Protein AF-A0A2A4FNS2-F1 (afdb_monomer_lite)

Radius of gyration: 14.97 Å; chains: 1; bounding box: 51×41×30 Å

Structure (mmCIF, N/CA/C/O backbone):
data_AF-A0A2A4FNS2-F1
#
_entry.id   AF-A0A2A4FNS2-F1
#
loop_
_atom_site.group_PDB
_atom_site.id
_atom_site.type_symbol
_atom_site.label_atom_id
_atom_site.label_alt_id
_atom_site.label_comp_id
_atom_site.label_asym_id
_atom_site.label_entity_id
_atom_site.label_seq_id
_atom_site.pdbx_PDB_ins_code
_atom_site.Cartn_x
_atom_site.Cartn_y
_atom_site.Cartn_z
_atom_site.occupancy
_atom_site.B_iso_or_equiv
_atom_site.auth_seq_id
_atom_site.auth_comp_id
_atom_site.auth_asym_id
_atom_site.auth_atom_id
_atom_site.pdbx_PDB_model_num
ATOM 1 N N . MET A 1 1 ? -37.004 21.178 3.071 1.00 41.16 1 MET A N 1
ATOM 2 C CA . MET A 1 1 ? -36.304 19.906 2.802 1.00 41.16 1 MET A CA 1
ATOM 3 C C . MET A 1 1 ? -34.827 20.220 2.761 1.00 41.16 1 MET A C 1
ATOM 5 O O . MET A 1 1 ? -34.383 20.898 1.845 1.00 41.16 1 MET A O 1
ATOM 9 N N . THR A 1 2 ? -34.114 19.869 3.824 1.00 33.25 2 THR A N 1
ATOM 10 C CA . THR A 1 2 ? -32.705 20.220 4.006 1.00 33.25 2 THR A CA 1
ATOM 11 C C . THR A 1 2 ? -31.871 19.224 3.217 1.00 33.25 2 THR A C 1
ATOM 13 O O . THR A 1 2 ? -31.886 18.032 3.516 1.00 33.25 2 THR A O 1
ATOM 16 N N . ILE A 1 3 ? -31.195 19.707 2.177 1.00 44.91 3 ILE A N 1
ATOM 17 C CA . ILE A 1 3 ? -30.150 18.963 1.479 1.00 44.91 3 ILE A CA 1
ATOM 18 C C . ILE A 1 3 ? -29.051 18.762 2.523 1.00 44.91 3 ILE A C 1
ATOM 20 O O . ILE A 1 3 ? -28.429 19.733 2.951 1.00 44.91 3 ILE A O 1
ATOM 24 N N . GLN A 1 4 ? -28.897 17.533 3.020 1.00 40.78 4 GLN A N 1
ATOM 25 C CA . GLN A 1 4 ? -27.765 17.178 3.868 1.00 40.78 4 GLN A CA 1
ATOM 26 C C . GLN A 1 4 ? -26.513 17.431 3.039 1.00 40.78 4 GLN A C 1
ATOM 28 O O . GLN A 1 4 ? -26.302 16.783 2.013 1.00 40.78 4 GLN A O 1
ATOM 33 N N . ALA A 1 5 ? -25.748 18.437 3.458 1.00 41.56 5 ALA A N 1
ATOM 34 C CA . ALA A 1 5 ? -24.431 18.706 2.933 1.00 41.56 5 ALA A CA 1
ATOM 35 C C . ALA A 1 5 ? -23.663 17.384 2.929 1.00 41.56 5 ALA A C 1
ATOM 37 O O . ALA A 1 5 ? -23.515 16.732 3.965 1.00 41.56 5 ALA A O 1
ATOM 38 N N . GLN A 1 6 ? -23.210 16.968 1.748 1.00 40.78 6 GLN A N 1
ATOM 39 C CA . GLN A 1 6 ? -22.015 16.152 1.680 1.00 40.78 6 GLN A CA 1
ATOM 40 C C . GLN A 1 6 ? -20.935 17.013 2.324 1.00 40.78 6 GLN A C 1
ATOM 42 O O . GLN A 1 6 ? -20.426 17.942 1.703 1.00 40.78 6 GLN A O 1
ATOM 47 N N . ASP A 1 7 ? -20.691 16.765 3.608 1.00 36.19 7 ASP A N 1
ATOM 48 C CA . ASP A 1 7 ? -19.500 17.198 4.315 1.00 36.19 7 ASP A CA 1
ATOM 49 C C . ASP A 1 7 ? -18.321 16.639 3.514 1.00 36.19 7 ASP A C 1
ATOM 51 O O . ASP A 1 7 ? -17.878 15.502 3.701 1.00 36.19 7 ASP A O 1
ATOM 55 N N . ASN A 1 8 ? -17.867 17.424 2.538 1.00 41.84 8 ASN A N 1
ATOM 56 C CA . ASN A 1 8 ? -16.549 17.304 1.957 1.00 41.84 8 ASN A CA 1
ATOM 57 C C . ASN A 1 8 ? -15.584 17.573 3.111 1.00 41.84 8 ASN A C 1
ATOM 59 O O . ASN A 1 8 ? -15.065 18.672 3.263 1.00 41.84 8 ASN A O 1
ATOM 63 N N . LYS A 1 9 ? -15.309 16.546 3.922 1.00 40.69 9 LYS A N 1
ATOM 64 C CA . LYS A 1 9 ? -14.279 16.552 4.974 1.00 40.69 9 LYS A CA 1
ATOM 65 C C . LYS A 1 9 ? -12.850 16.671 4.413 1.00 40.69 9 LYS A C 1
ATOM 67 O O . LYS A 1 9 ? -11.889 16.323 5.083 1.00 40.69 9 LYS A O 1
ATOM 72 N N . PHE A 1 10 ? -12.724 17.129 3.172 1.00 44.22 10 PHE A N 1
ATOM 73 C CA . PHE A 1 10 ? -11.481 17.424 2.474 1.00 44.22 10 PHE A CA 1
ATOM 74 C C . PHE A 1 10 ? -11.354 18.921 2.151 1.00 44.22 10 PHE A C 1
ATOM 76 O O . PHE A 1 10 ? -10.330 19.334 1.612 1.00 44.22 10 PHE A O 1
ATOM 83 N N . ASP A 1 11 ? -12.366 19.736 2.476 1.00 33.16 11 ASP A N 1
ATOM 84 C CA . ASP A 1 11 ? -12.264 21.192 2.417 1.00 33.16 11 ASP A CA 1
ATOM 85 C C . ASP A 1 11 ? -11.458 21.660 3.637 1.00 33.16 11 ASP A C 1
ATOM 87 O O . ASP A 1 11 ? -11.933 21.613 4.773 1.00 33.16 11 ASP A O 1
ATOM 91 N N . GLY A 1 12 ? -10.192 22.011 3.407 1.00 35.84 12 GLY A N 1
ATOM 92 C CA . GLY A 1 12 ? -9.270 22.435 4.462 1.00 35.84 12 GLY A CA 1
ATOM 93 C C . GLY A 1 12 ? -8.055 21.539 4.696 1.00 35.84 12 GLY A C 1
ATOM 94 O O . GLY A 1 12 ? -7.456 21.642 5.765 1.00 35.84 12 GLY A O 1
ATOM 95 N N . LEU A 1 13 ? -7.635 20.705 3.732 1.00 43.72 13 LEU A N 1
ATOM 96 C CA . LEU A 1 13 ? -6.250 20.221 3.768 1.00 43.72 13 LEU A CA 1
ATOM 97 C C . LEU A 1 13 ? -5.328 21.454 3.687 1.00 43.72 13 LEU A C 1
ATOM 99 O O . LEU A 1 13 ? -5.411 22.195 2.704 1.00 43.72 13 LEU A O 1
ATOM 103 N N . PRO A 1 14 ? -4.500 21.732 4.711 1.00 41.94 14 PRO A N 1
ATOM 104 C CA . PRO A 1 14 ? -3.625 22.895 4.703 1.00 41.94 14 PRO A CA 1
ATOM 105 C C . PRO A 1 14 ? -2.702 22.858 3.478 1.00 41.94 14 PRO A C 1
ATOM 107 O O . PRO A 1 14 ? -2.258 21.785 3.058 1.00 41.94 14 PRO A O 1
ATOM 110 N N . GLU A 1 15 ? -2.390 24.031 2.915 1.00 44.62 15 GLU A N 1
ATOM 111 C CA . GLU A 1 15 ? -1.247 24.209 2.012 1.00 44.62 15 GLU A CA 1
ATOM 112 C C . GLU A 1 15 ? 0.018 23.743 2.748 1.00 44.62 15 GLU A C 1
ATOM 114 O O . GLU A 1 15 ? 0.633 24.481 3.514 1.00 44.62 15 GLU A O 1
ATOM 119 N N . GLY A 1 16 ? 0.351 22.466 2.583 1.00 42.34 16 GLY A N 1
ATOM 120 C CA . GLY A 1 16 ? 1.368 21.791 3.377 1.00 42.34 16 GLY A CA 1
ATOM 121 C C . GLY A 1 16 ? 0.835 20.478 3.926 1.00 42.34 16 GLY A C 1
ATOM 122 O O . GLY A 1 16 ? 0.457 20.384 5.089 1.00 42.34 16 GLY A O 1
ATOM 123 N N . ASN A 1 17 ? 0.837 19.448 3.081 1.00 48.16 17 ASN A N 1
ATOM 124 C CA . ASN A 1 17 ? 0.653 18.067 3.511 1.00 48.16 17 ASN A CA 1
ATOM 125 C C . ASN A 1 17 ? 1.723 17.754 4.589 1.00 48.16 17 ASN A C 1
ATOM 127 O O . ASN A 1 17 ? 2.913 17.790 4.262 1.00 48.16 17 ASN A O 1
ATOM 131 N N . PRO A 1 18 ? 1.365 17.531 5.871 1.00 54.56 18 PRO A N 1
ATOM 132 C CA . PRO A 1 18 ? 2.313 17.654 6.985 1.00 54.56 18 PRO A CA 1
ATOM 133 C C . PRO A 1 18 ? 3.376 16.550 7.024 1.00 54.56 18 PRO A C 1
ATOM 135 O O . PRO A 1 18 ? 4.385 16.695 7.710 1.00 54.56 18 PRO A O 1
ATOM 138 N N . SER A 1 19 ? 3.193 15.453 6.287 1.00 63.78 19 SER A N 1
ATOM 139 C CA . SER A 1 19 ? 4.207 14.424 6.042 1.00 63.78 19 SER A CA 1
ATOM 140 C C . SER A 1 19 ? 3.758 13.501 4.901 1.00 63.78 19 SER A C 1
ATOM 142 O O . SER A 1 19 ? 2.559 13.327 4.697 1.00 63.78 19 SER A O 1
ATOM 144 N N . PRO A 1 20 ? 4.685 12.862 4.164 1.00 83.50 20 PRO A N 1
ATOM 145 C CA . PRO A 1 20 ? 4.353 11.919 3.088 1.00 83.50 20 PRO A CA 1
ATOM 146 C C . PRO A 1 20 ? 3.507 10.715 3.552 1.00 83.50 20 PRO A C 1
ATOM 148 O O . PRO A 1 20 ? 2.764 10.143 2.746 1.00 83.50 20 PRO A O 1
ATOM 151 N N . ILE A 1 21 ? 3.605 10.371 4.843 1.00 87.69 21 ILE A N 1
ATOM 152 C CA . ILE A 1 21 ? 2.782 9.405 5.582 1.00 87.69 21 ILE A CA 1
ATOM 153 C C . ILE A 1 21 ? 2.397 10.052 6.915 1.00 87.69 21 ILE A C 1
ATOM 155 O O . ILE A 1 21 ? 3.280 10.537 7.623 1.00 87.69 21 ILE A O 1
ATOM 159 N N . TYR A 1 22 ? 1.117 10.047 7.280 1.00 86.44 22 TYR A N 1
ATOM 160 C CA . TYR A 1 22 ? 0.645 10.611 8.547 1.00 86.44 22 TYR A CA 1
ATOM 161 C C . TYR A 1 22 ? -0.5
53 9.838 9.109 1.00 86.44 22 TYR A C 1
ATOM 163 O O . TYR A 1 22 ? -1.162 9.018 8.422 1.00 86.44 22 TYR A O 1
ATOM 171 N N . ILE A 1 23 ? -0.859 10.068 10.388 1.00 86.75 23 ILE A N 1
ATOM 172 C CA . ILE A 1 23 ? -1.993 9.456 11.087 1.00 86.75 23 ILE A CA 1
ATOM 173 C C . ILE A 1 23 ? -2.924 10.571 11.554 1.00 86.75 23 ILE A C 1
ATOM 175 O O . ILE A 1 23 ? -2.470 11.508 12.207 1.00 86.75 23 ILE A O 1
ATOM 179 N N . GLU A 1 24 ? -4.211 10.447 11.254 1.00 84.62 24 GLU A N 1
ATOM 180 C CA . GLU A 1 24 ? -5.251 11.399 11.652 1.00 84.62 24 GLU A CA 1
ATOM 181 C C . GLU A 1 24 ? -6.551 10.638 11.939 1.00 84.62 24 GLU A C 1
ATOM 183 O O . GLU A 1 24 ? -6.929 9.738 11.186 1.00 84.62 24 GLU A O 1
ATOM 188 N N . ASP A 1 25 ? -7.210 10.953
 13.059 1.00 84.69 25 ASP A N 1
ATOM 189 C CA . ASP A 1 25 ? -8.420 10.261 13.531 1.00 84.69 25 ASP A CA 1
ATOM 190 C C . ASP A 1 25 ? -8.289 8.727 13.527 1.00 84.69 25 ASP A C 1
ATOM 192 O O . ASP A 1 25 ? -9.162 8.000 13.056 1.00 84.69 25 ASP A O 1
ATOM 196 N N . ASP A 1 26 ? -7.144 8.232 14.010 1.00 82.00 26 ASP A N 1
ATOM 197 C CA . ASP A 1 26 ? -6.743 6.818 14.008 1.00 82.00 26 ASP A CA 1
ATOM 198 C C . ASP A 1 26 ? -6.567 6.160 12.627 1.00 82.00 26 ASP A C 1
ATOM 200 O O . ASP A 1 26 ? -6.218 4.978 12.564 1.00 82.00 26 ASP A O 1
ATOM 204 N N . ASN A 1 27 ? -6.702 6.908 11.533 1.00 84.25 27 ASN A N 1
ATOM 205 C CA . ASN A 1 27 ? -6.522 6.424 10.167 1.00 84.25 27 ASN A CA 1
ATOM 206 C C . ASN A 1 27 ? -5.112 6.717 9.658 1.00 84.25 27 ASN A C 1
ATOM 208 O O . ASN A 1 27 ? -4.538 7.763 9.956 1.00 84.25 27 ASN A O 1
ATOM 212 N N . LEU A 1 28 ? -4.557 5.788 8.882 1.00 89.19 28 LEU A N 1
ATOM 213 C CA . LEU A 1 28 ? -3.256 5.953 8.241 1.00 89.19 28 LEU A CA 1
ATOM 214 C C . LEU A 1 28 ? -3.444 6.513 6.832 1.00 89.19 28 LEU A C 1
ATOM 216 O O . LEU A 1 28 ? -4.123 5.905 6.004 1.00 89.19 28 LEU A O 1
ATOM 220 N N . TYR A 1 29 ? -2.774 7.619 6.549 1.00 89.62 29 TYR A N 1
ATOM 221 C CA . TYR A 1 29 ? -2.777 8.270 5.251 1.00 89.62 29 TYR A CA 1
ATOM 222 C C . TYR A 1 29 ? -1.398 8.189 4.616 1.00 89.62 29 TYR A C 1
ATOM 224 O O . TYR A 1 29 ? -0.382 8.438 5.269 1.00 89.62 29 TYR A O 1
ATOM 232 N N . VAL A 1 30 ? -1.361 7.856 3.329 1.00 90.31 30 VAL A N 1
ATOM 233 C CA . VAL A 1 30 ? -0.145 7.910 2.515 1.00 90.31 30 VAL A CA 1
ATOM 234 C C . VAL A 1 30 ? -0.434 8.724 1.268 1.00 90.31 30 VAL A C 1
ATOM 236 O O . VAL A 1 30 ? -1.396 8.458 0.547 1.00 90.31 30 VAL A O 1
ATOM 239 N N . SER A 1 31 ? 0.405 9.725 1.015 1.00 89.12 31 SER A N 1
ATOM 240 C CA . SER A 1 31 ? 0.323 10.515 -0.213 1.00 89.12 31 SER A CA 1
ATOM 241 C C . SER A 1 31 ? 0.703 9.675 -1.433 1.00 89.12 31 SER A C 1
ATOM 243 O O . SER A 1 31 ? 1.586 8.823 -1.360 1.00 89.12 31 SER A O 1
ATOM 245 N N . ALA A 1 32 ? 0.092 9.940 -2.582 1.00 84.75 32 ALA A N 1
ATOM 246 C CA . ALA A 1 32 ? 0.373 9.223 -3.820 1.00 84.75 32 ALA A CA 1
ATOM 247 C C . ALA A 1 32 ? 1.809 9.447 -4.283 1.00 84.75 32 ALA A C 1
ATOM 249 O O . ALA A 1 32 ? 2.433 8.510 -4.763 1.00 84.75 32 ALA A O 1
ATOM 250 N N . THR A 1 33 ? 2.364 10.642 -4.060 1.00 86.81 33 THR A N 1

• [Problem statement] Within the material above, output exactly the lines from the one with "ATOM 104 C CA" through the one with "ATOM 145 C CA", end lines included, and nothing besides.

• [Worked solution]
ATOM 104 C CA . PRO A 1 14 ? -3.625 22.895 4.703 1.00 41.94 14 PRO A CA 1
ATOM 105 C C . PRO A 1 14 ? -2.702 22.858 3.478 1.00 41.94 14 PRO A C 1
ATOM 107 O O . PRO A 1 14 ? -2.258 21.785 3.058 1.00 41.94 14 PRO A O 1
ATOM 110 N N . GLU A 1 15 ? -2.390 24.031 2.915 1.00 44.62 15 GLU A N 1
ATOM 111 C CA . GLU A 1 15 ? -1.247 24.209 2.012 1.00 44.62 15 GLU A CA 1
ATOM 112 C C . GLU A 1 15 ? 0.018 23.743 2.748 1.00 44.62 15 GLU A C 1
ATOM 114 O O . GLU A 1 15 ? 0.633 24.481 3.514 1.00 44.62 15 GLU A O 1
ATOM 119 N N . GLY A 1 16 ? 0.351 22.466 2.583 1.00 42.34 16 GLY A N 1
ATOM 120 C CA . GLY A 1 16 ? 1.368 21.791 3.377 1.00 42.34 16 GLY A CA 1
ATOM 121 C C . GLY A 1 16 ? 0.835 20.478 3.926 1.00 42.34 16 GLY A C 1
ATOM 122 O O . GLY A 1 16 ? 0.457 20.384 5.089 1.00 42.34 16 GLY A O 1
ATOM 123 N N . ASN A 1 17 ? 0.837 19.448 3.081 1.00 48.16 17 ASN A N 1
ATOM 124 C CA . ASN A 1 17 ? 0.653 18.067 3.511 1.00 48.16 17 ASN A CA 1
ATOM 125 C C . ASN A 1 17 ? 1.723 17.754 4.589 1.00 48.16 17 ASN A C 1
ATOM 127 O O . ASN A 1 17 ? 2.913 17.790 4.262 1.00 48.16 17 ASN A O 1
ATOM 131 N N . PRO A 1 18 ? 1.365 17.531 5.871 1.00 54.56 18 PRO A N 1
ATOM 132 C CA . PRO A 1 18 ? 2.313 17.654 6.985 1.00 54.56 18 PRO A CA 1
ATOM 133 C C . PRO A 1 18 ? 3.376 16.550 7.024 1.00 54.56 18 PRO A C 1
ATOM 135 O O . PRO A 1 18 ? 4.385 16.695 7.710 1.00 54.56 18 PRO A O 1
ATOM 138 N N . SER A 1 19 ? 3.193 15.453 6.287 1.00 63.78 19 SER A N 1
ATOM 139 C CA . SER A 1 19 ? 4.207 14.424 6.042 1.00 63.78 19 SER A CA 1
ATOM 140 C C . SER A 1 19 ? 3.758 13.501 4.901 1.00 63.78 19 SER A C 1
ATOM 142 O O . SER A 1 19 ? 2.559 13.327 4.697 1.00 63.78 19 SER A O 1
ATOM 144 N N . PRO A 1 20 ? 4.685 12.862 4.164 1.00 83.50 20 PRO A N 1
ATOM 145 C CA . PRO A 1 20 ? 4.353 11.919 3.088 1.00 83.50 20 PRO A CA 1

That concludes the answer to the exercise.